If not, and every time the errors are changing, then your harddisk might dying soon.


----------



## Maxim (Sep 16, 2010)

I definitely used the "-y" option and yes, the errors are changing; I also thought that hdd is dying, but when I checked it with MHDD it identified "no errors".. So I'm puzzled now..


----------



## Maxim (Sep 16, 2010)

Here is fsck before a ran into single-user mode: http://www.mediafire.com/?tyr1e5cy1darsh1
This one is after: http://www.mediafire.com/?clj7783jur07i1m


----------



## User23 (Sep 16, 2010)

But the output says "(NO WRITE)" on every filesystem you check.
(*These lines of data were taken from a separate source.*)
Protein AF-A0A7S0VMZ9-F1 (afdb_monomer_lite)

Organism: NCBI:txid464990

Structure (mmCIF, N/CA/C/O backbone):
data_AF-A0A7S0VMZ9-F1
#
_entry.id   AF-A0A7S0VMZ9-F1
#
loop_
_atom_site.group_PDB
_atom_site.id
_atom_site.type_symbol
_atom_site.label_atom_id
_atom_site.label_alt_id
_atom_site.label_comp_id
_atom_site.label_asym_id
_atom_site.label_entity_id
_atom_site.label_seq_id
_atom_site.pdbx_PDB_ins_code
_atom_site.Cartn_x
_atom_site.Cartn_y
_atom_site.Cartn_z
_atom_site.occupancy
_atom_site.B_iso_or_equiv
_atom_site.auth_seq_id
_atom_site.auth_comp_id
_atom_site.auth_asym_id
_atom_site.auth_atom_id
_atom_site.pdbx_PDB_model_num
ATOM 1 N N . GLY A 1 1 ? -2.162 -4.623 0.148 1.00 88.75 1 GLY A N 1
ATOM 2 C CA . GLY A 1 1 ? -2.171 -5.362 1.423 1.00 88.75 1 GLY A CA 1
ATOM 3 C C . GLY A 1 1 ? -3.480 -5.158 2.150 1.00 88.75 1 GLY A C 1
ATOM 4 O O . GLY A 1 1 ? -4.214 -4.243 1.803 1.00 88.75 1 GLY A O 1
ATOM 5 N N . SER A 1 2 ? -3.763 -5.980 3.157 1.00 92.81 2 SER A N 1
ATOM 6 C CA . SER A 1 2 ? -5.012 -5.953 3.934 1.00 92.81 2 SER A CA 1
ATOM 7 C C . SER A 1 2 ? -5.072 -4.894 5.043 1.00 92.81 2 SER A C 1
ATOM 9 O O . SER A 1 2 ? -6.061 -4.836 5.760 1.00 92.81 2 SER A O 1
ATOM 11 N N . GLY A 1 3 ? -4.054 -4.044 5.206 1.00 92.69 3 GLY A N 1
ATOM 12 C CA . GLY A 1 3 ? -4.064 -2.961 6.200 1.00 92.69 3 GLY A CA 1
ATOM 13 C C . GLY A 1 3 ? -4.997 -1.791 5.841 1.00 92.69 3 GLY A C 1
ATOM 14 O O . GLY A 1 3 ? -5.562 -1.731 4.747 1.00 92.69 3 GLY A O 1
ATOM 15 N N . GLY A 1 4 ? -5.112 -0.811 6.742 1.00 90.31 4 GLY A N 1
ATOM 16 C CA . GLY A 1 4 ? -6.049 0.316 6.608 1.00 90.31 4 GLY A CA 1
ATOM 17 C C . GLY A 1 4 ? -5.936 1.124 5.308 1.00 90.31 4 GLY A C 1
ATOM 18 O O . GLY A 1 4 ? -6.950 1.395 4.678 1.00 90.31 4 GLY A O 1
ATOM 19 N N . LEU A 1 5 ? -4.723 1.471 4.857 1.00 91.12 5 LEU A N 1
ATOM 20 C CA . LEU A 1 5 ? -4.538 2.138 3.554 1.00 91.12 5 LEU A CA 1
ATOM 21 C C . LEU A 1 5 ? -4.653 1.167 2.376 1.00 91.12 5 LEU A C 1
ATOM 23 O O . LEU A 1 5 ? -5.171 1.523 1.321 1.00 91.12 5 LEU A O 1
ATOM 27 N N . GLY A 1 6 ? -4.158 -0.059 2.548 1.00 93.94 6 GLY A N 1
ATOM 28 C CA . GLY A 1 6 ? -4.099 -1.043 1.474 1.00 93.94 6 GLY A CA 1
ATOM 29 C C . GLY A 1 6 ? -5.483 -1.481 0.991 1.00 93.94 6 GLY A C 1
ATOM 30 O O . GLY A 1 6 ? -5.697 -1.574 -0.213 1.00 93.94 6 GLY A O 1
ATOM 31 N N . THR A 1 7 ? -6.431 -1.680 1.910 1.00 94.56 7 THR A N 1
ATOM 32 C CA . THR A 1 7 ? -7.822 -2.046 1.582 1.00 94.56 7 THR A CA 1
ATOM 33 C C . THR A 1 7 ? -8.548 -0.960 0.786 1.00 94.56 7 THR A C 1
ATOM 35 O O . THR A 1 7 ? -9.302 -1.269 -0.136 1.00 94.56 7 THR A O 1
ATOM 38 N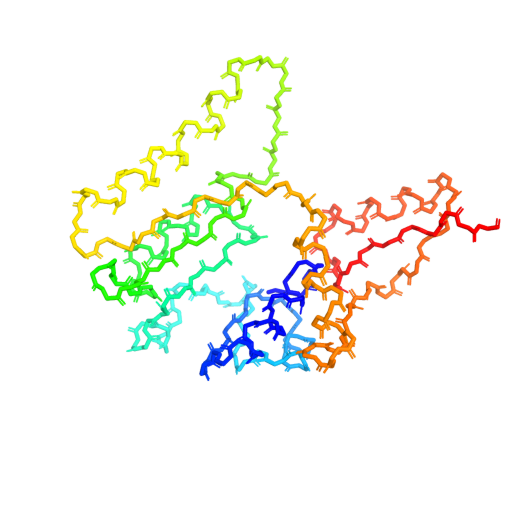 N . LEU A 1 8 ? -8.293 0.316 1.091 1.00 92.50 8 LEU A N 1
ATOM 39 C CA . LEU A 1 8 ? -8.833 1.436 0.322 1.00 92.50 8 LEU A CA 1
ATOM 40 C C . LEU A 1 8 ? -8.164 1.548 -1.054 1.00 92.50 8 LEU A C 1
ATOM 42 O O . LEU A 1 8 ? -8.848 1.731 -2.057 1.00 92.50 8 LEU A O 1
ATOM 46 N N . LEU A 1 9 ? -6.836 1.409 -1.120 1.00 93.94 9 LEU A N 1
ATOM 47 C CA . LEU A 1 9 ? -6.091 1.532 -2.374 1.00 93.94 9 LEU A CA 1
ATOM 48 C C . LEU A 1 9 ? -6.455 0.458 -3.401 1.00 93.94 9 LEU A C 1
ATOM 50 O O . LEU A 1 9 ? -6.544 0.789 -4.576 1.00 93.94 9 LEU A O 1
ATOM 54 N N . ILE A 1 10 ? -6.715 -0.785 -2.982 1.00 96.06 10 ILE A N 1
ATOM 55 C CA . ILE A 1 10 ? -7.180 -1.842 -3.899 1.00 96.06 10 ILE A CA 1
ATOM 56 C C . ILE A 1 10 ? -8.467 -1.396 -4.611 1.00 96.06 10 ILE A C 1
ATOM 58 O O . ILE A 1 10 ? -8.522 -1.400 -5.841 1.00 96.06 10 ILE A O 1
ATOM 62 N N . GLN A 1 11 ? -9.456 -0.928 -3.842 1.00 94.31 11 GLN A N 1
ATOM 63 C CA . GLN A 1 11 ? -10.729 -0.452 -4.386 1.00 94.31 11 GLN A CA 1
ATOM 64 C C . GLN A 1 11 ? -10.527 0.763 -5.300 1.00 94.31 11 GLN A C 1
ATOM 66 O O . GLN A 1 11 ? -11.027 0.785 -6.420 1.00 94.31 11 GLN A O 1
ATOM 71 N N . LEU A 1 12 ? -9.745 1.757 -4.858 1.00 92.19 12 LEU A N 1
ATOM 72 C CA . LEU A 1 12 ? -9.478 2.963 -5.648 1.00 92.19 12 LEU A CA 1
ATOM 73 C C . LEU A 1 12 ? -8.773 2.649 -6.971 1.00 92.19 12 LEU A C 1
ATOM 75 O O . LEU A 1 12 ? -9.115 3.252 -7.984 1.00 92.19 12 LEU A O 1
ATOM 79 N N . CYS A 1 13 ? -7.823 1.711 -6.984 1.00 94.56 13 CYS A N 1
ATOM 80 C CA . CYS A 1 13 ? -7.162 1.277 -8.211 1.00 94.56 13 CYS A CA 1
ATOM 81 C C . CYS A 1 13 ? -8.160 0.650 -9.188 1.00 94.56 13 CYS A C 1
ATOM 83 O O . CYS A 1 13 ? -8.163 1.020 -10.363 1.00 94.56 13 CYS A O 1
ATOM 85 N N . LYS A 1 14 ? -9.037 -0.249 -8.718 1.00 92.75 14 LYS A N 1
ATOM 86 C CA . LYS A 1 14 ? -10.056 -0.842 -9.594 1.00 92.75 14 LYS A CA 1
ATOM 87 C C . LYS A 1 14 ? -11.031 0.189 -10.135 1.00 92.75 14 LYS A C 1
ATOM 89 O O . LYS A 1 14 ? -11.270 0.213 -11.338 1.00 92.75 14 LYS A O 1
ATOM 94 N N . THR A 1 15 ? -11.520 1.094 -9.298 1.00 90.75 15 THR A N 1
ATOM 95 C CA . THR A 1 15 ? -12.446 2.146 -9.739 1.00 90.75 15 THR A CA 1
ATOM 96 C C . THR A 1 15 ? -11.781 3.168 -10.658 1.00 90.75 15 THR A C 1
ATOM 98 O O . THR A 1 15 ? -12.429 3.728 -11.536 1.00 90.75 15 THR A O 1
ATOM 101 N N . ALA A 1 16 ? -10.473 3.385 -10.520 1.00 91.44 16 ALA A N 1
ATOM 102 C CA . ALA A 1 16 ? -9.698 4.187 -11.462 1.00 91.44 16 ALA A CA 1
ATOM 103 C C . ALA A 1 16 ? -9.481 3.495 -12.825 1.00 91.44 16 ALA A C 1
ATOM 105 O O . ALA A 1 16 ? -8.844 4.081 -13.699 1.00 91.44 16 ALA A O 1
ATOM 106 N N . GLY A 1 17 ? -9.992 2.273 -13.020 1.00 93.94 17 GLY A N 1
ATOM 107 C CA . GLY A 1 17 ? -9.902 1.537 -14.279 1.00 93.94 17 GLY A CA 1
ATOM 108 C C . GLY A 1 17 ? -8.616 0.729 -14.436 1.00 93.94 17 GLY A C 1
ATOM 109 O O . GLY A 1 17 ? -8.229 0.424 -15.563 1.00 93.94 17 GLY A O 1
ATOM 110 N N . ALA A 1 18 ? -7.929 0.384 -13.340 1.00 96.88 18 ALA A N 1
ATOM 111 C CA . ALA A 1 18 ? -6.776 -0.507 -13.416 1.00 96.88 18 ALA A CA 1
ATOM 112 C C . ALA A 1 18 ? -7.193 -1.869 -13.997 1.00 96.88 18 ALA A C 1
ATOM 114 O O . ALA A 1 18 ? -8.037 -2.572 -13.431 1.00 96.88 18 ALA A O 1
ATOM 115 N N . SER A 1 19 ? -6.568 -2.260 -15.110 1.00 97.00 19 SER A N 1
ATOM 116 C CA . SER A 1 19 ? -6.822 -3.552 -15.757 1.00 97.00 19 SER A CA 1
ATOM 117 C C . SER A 1 19 ? -6.432 -4.726 -14.861 1.00 97.00 19 SER A C 1
ATOM 119 O O . SER A 1 19 ? -7.106 -5.750 -14.875 1.00 97.00 19 SER A O 1
ATOM 121 N N . PHE A 1 20 ? -5.396 -4.550 -14.040 1.00 98.00 20 PHE A N 1
ATOM 122 C CA . PHE A 1 20 ? -4.888 -5.554 -13.118 1.00 98.00 20 PHE A CA 1
ATOM 123 C C . PHE A 1 20 ? -4.388 -4.904 -11.819 1.00 98.00 20 PHE A C 1
ATOM 125 O O . PHE A 1 20 ? -3.664 -3.906 -11.847 1.00 98.00 20 PHE A O 1
ATOM 132 N N . VAL A 1 21 ? -4.779 -5.463 -10.677 1.00 98.19 21 VAL A N 1
ATOM 133 C CA . VAL A 1 21 ? -4.454 -4.997 -9.328 1.00 98.19 21 VAL A CA 1
ATOM 134 C C . VAL A 1 21 ? -3.848 -6.151 -8.540 1.00 98.19 21 VAL A C 1
ATOM 136 O O . VAL A 1 21 ? -4.546 -7.075 -8.127 1.00 98.19 21 VAL A O 1
ATOM 139 N N . ALA A 1 22 ? -2.545 -6.066 -8.278 1.00 98.06 22 ALA A N 1
ATOM 140 C CA . ALA A 1 22 ? -1.859 -6.987 -7.382 1.00 98.06 22 ALA A CA 1
ATOM 141 C C . ALA A 1 22 ? -1.759 -6.420 -5.960 1.00 98.06 22 ALA A C 1
ATOM 143 O O . ALA A 1 22 ? -1.563 -5.218 -5.756 1.00 98.06 22 ALA A O 1
ATOM 144 N N . ALA A 1 23 ? -1.841 -7.291 -4.959 1.00 97.81 23 ALA A N 1
ATOM 145 C CA . ALA A 1 23 ? -1.636 -6.938 -3.560 1.00 97.81 23 ALA A CA 1
ATOM 146 C C . ALA A 1 23 ? -0.639 -7.888 -2.890 1.00 97.81 23 ALA A C 1
ATOM 148 O O . ALA A 1 23 ? -0.678 -9.089 -3.105 1.00 97.81 23 ALA A O 1
ATOM 149 N N . VAL A 1 24 ? 0.207 -7.365 -2.001 1.00 96.50 24 VAL A N 1
ATOM 150 C CA . VAL A 1 24 ? 1.024 -8.193 -1.099 1.00 96.50 24 VAL A CA 1
ATOM 151 C C . VAL A 1 24 ? 0.325 -8.279 0.257 1.00 96.50 24 VAL A C 1
ATOM 153 O O . VAL A 1 24 ? 0.044 -7.241 0.867 1.00 96.50 24 VAL A O 1
ATOM 156 N N . SER A 1 25 ? -0.052 -9.483 0.693 1.00 95.81 25 SER A N 1
ATOM 157 C CA . SER A 1 25 ? -0.868 -9.708 1.898 1.00 95.81 25 SER A CA 1
ATOM 158 C C . SER A 1 25 ? -0.880 -11.181 2.307 1.00 95.81 25 SER A C 1
ATOM 160 O O . SER A 1 25 ? -0.922 -12.041 1.441 1.00 95.81 25 SER A O 1
ATOM 162 N N . SER A 1 26 ? -0.959 -11.461 3.611 1.00 94.62 26 SER A N 1
ATOM 163 C CA . SER A 1 26 ? -1.284 -12.816 4.111 1.00 94.62 26 SER A CA 1
ATOM 164 C C . SER A 1 26 ? -2.795 -13.073 4.223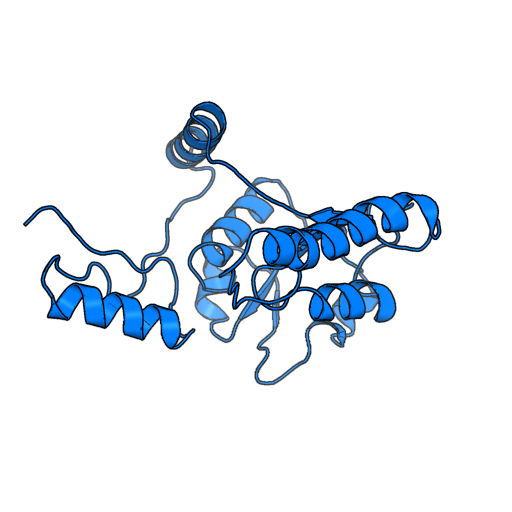 1.00 94.62 26 SER A C 1
ATOM 166 O O . SER A 1 26 ? -3.225 -14.138 4.652 1.00 94.62 26 SER A O 1
ATOM 168 N N . ASP A 1 27 ? -3.619 -12.086 3.860 1.00 95.69 2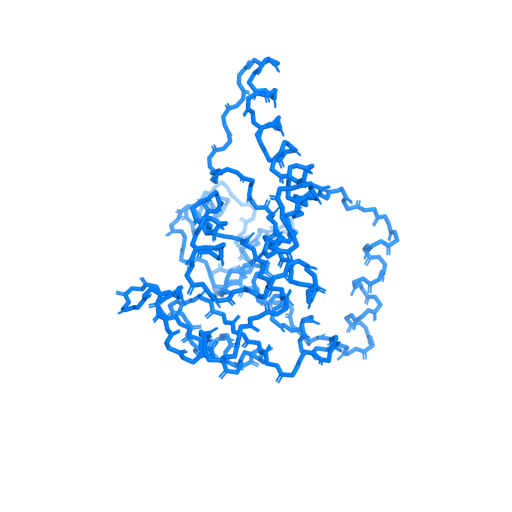7 ASP A N 1
ATOM 169 C CA . ASP A 1 27 ? -5.074 -12.216 3.780 1.00 95.69 27 ASP A CA 1
ATOM 170 C C . ASP A 1 27 ? -5.531 -12.049 2.328 1.00 95.69 27 ASP A C 1
ATOM 172 O O . ASP A 1 27 ? -5.892 -10.953 1.886 1.00 95.69 27 ASP A O 1
ATOM 176 N N . ALA A 1 28 ? -5.436 -13.144 1.570 1.00 96.25 28 ALA A N 1
ATOM 177 C CA . ALA A 1 28 ? -5.819 -13.181 0.165 1.00 96.25 28 ALA A CA 1
ATOM 178 C C . ALA A 1 28 ? -7.327 -13.004 -0.034 1.00 96.25 28 ALA A C 1
ATOM 180 O O . ALA A 1 28 ? -7.735 -12.280 -0.941 1.00 96.25 28 ALA A O 1
ATOM 181 N N . ALA A 1 29 ? -8.148 -13.599 0.835 1.00 96.44 29 ALA A N 1
ATOM 182 C CA . ALA A 1 29 ? -9.602 -13.527 0.741 1.00 96.44 29 ALA A CA 1
ATOM 183 C C . ALA A 1 29 ? -10.105 -12.081 0.862 1.00 96.44 29 ALA A C 1
ATOM 185 O O . ALA A 1 29 ? -10.897 -11.633 0.033 1.00 96.44 29 ALA A O 1
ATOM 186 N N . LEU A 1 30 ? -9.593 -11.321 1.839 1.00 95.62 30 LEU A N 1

This means fsck will check but wont repair anything.


----------



## Maxim (Sep 16, 2010)

It's when I run just "fsck" in multi-user mode, after I supposedly fixed the errors in single-user mode with instructions provided by bsdme2 above.


----------



## danbi (Sep 16, 2010)

Just reboot in single user mode and run

`# fsck -y`

Repeat it, until it does not find any errors.

Running fsck on mounted filesystems can result in many 'errors' that are reflection of the fact that the filesystem is not static at that time.

Usually, FreeBSD will run fsck in background on all but the root filesystems 60 seconds after going multiuser, unless you disable this with the following in /etc/rc.conf.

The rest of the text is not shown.